The human attack vector remains the most pervasively probed path for malicious hackers looking to gain a foothold inside a company’s firewall.

And yet, somehow, cyber awareness training has not kept pace. Circadence hopes to change that. The Boulder, Colo.-based company got its start in the gaming industry 20 years ago, shifted to supplying cyber warfare training ranges to the military, and now is making a push to help companies add truly effective employee cyber awareness training as a key component to keeping their networks safe.

Related article: Why employee cyber training needs an overhaul

For years, teachers told us that learning can be fun. Circadence is taking that philosophy and running with it. The company is seeking to adapt “gamification” technologies to employee cyber awareness training. If it succeeds, it could help set a new paradigm for addressing the “people” component of defending networks.

I had the chance to converse with Keenan Skelly, Circadence vice president of global partnerships and security evangelist, at RSA Conference 2018 in San Francisco. For a drill down on our discussion, give a listen to the accompanying podcast. Here are a few high-level takeaways:

Gamers’ edge

Circadence got its start in the early 1990s as a publisher of one of the earliest massively multiplayer games. It turned out that the company’s expertise in generating and displaying complex graphics and getting high fidelity data from point A to point B in fantasy landscapes had a very useful real-world application – helping U.S. military operatives maintain an edge while engaging in ongoing cyber warfare.

Skelly

The company subsequently sold off its gaming business to direct its full attention towards helping the military carry out cyber war games via Regional Service Delivery Points, by providing cyber range environments used across the Department of Defense. On these ranges, which replicate real-world networks, trainees can launch and react to cutting edge hacking assaults.

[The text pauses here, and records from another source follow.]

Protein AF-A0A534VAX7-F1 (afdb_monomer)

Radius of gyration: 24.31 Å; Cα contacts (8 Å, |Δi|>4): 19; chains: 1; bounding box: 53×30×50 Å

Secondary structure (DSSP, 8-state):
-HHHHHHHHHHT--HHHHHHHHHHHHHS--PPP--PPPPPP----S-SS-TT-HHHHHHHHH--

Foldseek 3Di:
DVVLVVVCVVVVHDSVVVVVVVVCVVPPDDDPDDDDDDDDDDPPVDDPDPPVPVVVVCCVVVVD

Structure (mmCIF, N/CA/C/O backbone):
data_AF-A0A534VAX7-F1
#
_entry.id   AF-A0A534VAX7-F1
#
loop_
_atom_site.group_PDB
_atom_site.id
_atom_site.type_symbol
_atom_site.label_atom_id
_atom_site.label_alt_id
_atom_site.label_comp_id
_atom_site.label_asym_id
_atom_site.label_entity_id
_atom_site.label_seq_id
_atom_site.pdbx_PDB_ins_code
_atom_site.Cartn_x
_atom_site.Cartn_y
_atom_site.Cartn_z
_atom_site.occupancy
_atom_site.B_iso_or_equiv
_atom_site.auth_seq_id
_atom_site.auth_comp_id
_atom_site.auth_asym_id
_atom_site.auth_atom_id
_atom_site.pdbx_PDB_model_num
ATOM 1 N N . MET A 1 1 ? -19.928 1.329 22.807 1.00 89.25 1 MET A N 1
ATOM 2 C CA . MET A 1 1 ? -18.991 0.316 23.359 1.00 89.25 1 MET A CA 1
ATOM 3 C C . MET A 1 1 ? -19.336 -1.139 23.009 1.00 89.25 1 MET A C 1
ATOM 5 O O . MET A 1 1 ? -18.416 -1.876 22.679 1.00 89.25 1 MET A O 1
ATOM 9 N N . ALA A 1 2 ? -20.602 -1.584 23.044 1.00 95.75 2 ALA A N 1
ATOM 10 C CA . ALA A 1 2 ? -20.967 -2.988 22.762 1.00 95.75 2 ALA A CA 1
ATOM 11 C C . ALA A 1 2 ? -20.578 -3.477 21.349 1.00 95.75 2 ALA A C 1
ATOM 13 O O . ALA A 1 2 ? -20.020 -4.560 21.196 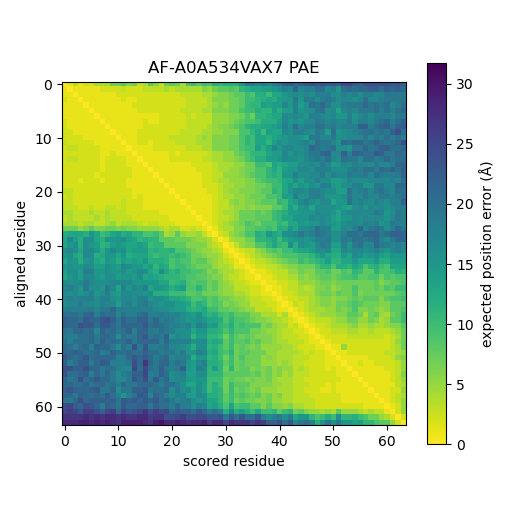1.00 95.75 2 ALA A O 1
ATOM 14 N N . GLN A 1 3 ? -20.806 -2.652 20.324 1.00 95.81 3 GLN A N 1
ATOM 15 C CA . GLN A 1 3 ? -20.420 -2.962 18.943 1.00 95.81 3 GLN A CA 1
ATOM 16 C C . GLN A 1 3 ? -18.897 -3.077 18.772 1.00 95.81 3 GLN A C 1
ATOM 18 O O . GLN A 1 3 ? -18.423 -4.022 18.156 1.00 95.81 3 GLN A O 1
ATOM 23 N N . LEU A 1 4 ? -18.129 -2.171 19.390 1.00 95.69 4 LEU A N 1
ATOM 24 C CA . LEU A 1 4 ? -16.662 -2.197 19.363 1.00 95.69 4 LEU A CA 1
ATOM 25 C C . LEU A 1 4 ? -16.097 -3.474 20.005 1.00 95.69 4 LEU A C 1
ATOM 27 O O . LEU A 1 4 ? -15.181 -4.078 19.460 1.00 95.69 4 LEU A O 1
ATOM 31 N N . LYS A 1 5 ? -16.669 -3.918 21.133 1.00 96.38 5 LYS A N 1
ATOM 32 C CA . LYS A 1 5 ? -16.306 -5.193 21.778 1.00 96.38 5 LYS A CA 1
ATOM 33 C C . LYS A 1 5 ? -16.579 -6.391 20.871 1.00 96.38 5 LYS A C 1
ATOM 35 O O . LYS A 1 5 ? -15.738 -7.277 20.758 1.00 96.38 5 LYS A O 1
ATOM 40 N N . ARG A 1 6 ? -17.744 -6.404 20.217 1.00 97.75 6 ARG A N 1
ATOM 41 C CA . ARG A 1 6 ? -18.126 -7.464 19.278 1.00 97.75 6 ARG A CA 1
ATOM 42 C C . ARG A 1 6 ? -17.169 -7.524 18.088 1.00 97.75 6 ARG A C 1
ATOM 44 O O . ARG A 1 6 ? -16.744 -8.610 17.716 1.00 97.75 6 ARG A O 1
ATOM 51 N N . GLU A 1 7 ? -16.793 -6.372 17.540 1.00 97.19 7 GLU A N 1
ATOM 52 C CA . GLU A 1 7 ? -15.833 -6.289 16.437 1.00 97.19 7 GLU A CA 1
ATOM 53 C C . GLU A 1 7 ? -14.413 -6.689 16.845 1.00 97.19 7 GLU A C 1
ATOM 55 O O . GLU A 1 7 ? -13.763 -7.431 16.114 1.00 97.19 7 GLU A O 1
ATOM 60 N N . ALA A 1 8 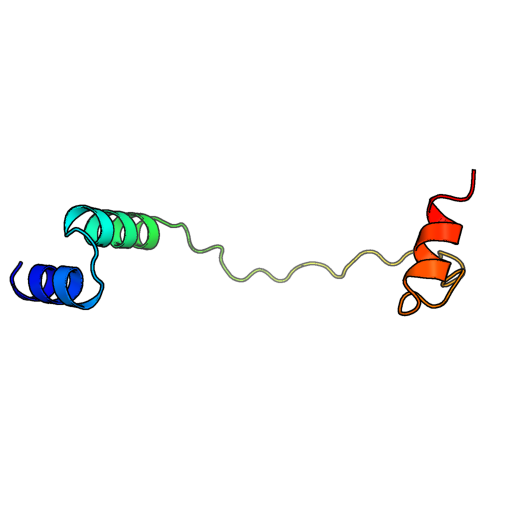? -13.958 -6.280 18.030 1.00 97.44 8 ALA A N 1
ATOM 61 C CA . ALA A 1 8 ? -12.679 -6.712 18.596 1.00 97.44 8 ALA A CA 1
ATOM 62 C C . ALA A 1 8 ? -12.618 -8.245 18.713 1.00 97.44 8 ALA A C 1
ATOM 64 O O . ALA A 1 8 ? -11.686 -8.877 18.215 1.00 97.44 8 ALA A O 1
ATOM 65 N N . ALA A 1 9 ? -13.673 -8.853 19.267 1.00 97.50 9 ALA A N 1
ATOM 66 C CA . ALA A 1 9 ? -13.794 -10.305 19.369 1.00 97.50 9 ALA A CA 1
ATOM 67 C C . ALA A 1 9 ? -13.833 -10.989 17.990 1.00 97.50 9 ALA A C 1
ATOM 69 O O . ALA A 1 9 ? -13.100 -11.952 17.766 1.00 97.50 9 ALA A O 1
ATOM 70 N N . ARG A 1 10 ? -14.631 -10.470 17.045 1.00 97.62 10 ARG A N 1
ATOM 71 C CA . ARG A 1 10 ? -14.746 -11.006 15.676 1.00 97.62 10 ARG A CA 1
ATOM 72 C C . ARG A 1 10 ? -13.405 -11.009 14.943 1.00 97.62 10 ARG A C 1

Then one day inspiration hit. “Some of our cofounders were watching these high-level cyber exercises and noticed that some of the gamification techniques and technologies they were using seemed pretty far behind,” Skelly says. “So, they came up with this idea to use true gamification as part of cyber preparation and cyber training.”

Training extremes

Cyber awareness training in the corporate sector today generally comes in two extremes. At one end, general staff training often boils down to employees being required to periodically sit through a PowerPoint session. At the other, if you happen to be a tech specialist, you might be sent off campus for a few days of deep-dive training at a SANS Institute course, or something equivalent. The effectiveness of the former is limited, while the scalability of the latter is non-existent.

Circadence has developed training exercises that leverage elements from online games that should be familiar to a broad cross section of employees — from anyone who has played solitaire on a smartphone to aficionados of World of Warcraft or Call of Duty.

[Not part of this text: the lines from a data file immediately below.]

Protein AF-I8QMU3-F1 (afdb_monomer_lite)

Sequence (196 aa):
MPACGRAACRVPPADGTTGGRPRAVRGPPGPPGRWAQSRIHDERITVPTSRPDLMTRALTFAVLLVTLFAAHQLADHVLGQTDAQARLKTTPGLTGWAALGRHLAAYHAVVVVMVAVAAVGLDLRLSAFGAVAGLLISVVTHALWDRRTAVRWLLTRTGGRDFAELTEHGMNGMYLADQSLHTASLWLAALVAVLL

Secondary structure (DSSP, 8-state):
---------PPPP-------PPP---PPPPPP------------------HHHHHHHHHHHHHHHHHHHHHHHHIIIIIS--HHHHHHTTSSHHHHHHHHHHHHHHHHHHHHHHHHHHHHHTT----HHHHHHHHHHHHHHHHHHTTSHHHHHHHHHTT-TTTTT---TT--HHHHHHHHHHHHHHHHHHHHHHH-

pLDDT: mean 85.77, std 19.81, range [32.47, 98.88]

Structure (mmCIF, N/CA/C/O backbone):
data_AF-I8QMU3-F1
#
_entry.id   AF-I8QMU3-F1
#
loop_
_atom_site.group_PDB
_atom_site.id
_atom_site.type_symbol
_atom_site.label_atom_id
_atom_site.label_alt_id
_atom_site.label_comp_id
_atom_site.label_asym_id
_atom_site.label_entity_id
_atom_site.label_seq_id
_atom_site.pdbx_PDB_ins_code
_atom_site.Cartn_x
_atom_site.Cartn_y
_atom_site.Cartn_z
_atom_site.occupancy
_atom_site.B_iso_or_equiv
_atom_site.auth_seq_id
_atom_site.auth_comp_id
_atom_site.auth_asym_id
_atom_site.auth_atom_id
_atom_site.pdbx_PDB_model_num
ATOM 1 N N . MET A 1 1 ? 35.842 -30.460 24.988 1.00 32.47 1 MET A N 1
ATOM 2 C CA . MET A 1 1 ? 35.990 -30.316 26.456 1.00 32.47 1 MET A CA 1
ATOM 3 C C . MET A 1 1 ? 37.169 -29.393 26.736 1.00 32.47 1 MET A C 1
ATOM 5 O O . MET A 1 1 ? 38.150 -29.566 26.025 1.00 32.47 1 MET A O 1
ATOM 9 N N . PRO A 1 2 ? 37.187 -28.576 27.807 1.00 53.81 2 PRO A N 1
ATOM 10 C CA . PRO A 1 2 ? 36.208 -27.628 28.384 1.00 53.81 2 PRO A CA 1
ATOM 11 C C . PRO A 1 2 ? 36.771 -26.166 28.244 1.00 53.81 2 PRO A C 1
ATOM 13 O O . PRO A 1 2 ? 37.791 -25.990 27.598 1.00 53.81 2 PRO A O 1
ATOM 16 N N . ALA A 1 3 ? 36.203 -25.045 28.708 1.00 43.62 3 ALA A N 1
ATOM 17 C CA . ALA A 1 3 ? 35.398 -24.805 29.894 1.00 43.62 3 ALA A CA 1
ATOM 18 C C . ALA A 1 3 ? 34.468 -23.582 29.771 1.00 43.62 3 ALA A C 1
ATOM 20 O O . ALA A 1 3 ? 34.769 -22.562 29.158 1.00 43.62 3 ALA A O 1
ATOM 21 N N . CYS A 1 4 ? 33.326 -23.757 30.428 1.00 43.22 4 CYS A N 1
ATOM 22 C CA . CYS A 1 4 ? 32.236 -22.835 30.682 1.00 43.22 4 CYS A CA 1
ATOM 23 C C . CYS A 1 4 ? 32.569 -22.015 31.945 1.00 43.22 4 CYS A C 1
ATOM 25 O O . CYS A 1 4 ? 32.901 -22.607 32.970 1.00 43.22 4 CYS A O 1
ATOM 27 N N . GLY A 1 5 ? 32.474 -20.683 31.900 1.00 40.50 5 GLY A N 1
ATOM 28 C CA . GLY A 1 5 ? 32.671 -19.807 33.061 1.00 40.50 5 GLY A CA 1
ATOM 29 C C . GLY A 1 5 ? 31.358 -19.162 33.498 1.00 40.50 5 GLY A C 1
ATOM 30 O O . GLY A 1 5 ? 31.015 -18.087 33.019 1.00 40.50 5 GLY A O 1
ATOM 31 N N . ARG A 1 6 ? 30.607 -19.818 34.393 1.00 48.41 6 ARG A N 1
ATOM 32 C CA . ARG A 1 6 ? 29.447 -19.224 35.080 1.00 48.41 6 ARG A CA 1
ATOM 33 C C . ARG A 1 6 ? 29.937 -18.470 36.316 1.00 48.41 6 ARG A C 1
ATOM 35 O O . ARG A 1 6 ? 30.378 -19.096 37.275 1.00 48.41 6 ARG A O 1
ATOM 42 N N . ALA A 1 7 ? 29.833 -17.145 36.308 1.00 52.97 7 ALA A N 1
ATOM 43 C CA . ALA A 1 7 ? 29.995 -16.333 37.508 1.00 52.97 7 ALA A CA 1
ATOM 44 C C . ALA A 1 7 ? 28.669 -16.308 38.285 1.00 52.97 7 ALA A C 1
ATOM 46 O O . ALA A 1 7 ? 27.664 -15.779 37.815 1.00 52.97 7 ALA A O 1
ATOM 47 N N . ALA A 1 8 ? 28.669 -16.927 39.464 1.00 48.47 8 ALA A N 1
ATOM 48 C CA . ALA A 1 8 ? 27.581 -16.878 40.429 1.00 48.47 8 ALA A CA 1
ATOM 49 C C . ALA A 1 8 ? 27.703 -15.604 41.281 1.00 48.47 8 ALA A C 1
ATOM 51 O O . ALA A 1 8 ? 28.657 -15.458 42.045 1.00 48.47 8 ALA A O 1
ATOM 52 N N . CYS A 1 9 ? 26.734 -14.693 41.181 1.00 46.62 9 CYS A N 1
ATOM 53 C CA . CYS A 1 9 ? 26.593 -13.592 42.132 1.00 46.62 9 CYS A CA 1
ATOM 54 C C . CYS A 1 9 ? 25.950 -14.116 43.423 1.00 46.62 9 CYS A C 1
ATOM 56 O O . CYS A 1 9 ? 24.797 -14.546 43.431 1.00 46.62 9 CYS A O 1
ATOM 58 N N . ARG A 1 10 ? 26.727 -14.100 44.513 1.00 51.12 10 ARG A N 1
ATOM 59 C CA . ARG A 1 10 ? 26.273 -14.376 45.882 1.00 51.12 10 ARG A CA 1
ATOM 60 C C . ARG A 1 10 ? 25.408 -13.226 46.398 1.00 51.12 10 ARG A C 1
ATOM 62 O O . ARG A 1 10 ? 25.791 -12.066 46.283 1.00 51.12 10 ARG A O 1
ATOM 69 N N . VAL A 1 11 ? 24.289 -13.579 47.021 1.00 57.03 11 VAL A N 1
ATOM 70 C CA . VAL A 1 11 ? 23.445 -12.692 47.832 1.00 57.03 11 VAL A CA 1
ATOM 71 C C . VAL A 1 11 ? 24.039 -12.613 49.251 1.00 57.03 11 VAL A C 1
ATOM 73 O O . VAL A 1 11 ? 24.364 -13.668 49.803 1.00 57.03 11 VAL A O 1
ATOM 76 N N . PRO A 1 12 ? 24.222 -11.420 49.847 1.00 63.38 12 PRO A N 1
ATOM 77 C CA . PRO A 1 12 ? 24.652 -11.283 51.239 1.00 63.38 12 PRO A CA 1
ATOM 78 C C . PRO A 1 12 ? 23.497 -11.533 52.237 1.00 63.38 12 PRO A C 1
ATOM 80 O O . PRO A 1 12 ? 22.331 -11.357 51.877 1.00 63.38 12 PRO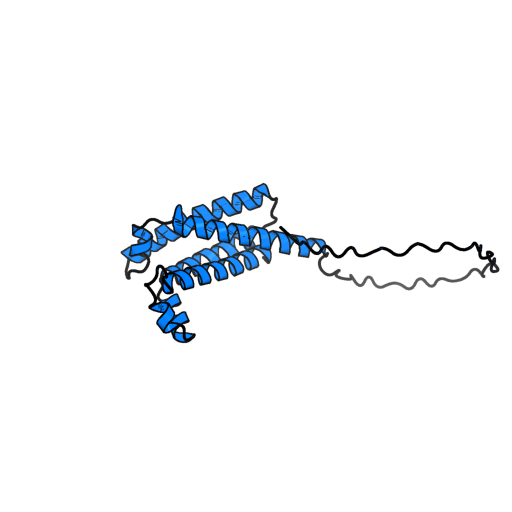 A O 1
ATOM 83 N N . PRO A 1 13 ? 23.801 -11.961 53.479 1.00 56.81 13 PRO A N 1
ATOM 84 C CA . PRO A 1 13 ? 22.799 -12.331 54.476 1.00 56.81 13 PRO A CA 1
ATOM 85 C C . PRO A 1 13 ? 22.081 -11.115 55.077 1.00 56.81 13 PRO A C 1
ATOM 87 O O . PRO A 1 13 ? 22.622 -10.014 55.145 1.00 56.81 13 PRO A O 1
ATOM 90 N N . ALA A 1 14 ? 20.844 -11.353 55.517 1.00 48.78 14 ALA A N 1
ATOM 91 C CA . ALA A 1 14 ? 20.014 -10.396 56.231 1.00 48.78 14 ALA A CA 1
ATOM 92 C C . ALA A 1 14 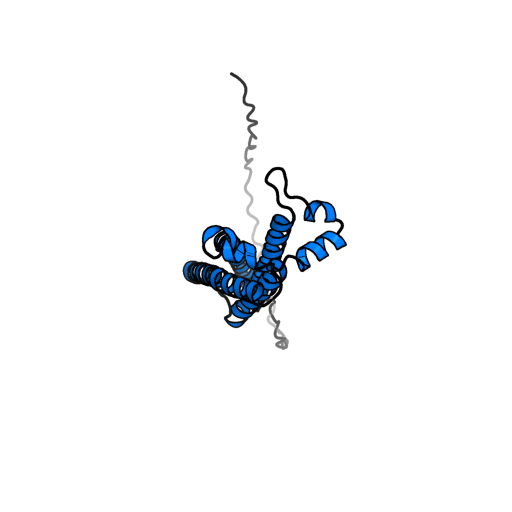? 20.409 -10.350 57.714 1.00 48.78 14 ALA A C 1
ATOM 94 O O . ALA A 1 14 ? 20.196 -11.321 58.441 1.00 48.78 14 ALA A O 1
ATOM 95 N N . ASP A 1 15 ? 20.934 -9.210 58.158 1.00 53.03 15 ASP A N 1
ATOM 96 C CA . ASP A 1 15 ? 21.122 -8.926 59.577 1.00 53.03 15 ASP A CA 1
ATOM 97 C C . ASP A 1 15 ? 19.801 -8.456 60.187 1.00 53.03 15 ASP A C 1
ATOM 99 O O . ASP A 1 15 ? 19.257 -7.401 59.853 1.00 53.03 15 ASP A O 1
ATOM 103 N N . GLY A 1 16 ? 19.275 -9.271 61.098 1.00 47.69 16 GLY A N 1
ATOM 104 C CA . GLY A 1 16 ? 18.215 -8.882 62.009 1.00 47.69 16 GLY A CA 1
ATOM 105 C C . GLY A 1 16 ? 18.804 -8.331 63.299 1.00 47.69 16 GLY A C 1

Circadence training models incorporate gamification elements such as the ability to earn skill badges or challenges to up-level to a higher status. “We’ve successfully applied gamification techniques to a very technical training process that’s now more like Call of Duty than like running through a cyber exercise,” Skelly says. “We have other products that are focused on the entire enterprise. Games that you can play on your mobile phone to teach you more about enterprise security risks and how to protect yourself.”

Building judgment

Circadence is currently beta testing a new product, called InCyt, which takes the form of a multi-player role-playing game and goes beyond reinforcing awareness to actually striving to instill improved judgment through the workforce. Not surprisingly it’s a corporate version of the military cyber training exercises Circadence helped pioneer.

The starting point: adopting online personas. A human resource specialist might become a CISO; an accounts payable clerk might become a security engineer; a marketing product manager might become a malicious nation-state attacker.

“You each get dealt a hand of tools to start off with and then you have to attack and defend your respective networks using a variety of techniques,” Skelly says. “The idea is to introduce complex security concepts in a way that builds judgment.”

Circadence may be onto something. Gamification has proven its worth in military cyber training grounds. It seems like a natural progression to adopt it to enterprise settings. After all, youthful personnel, for whom online personas and cyber competitiveness are second nature, occupy both. And more are in the wings.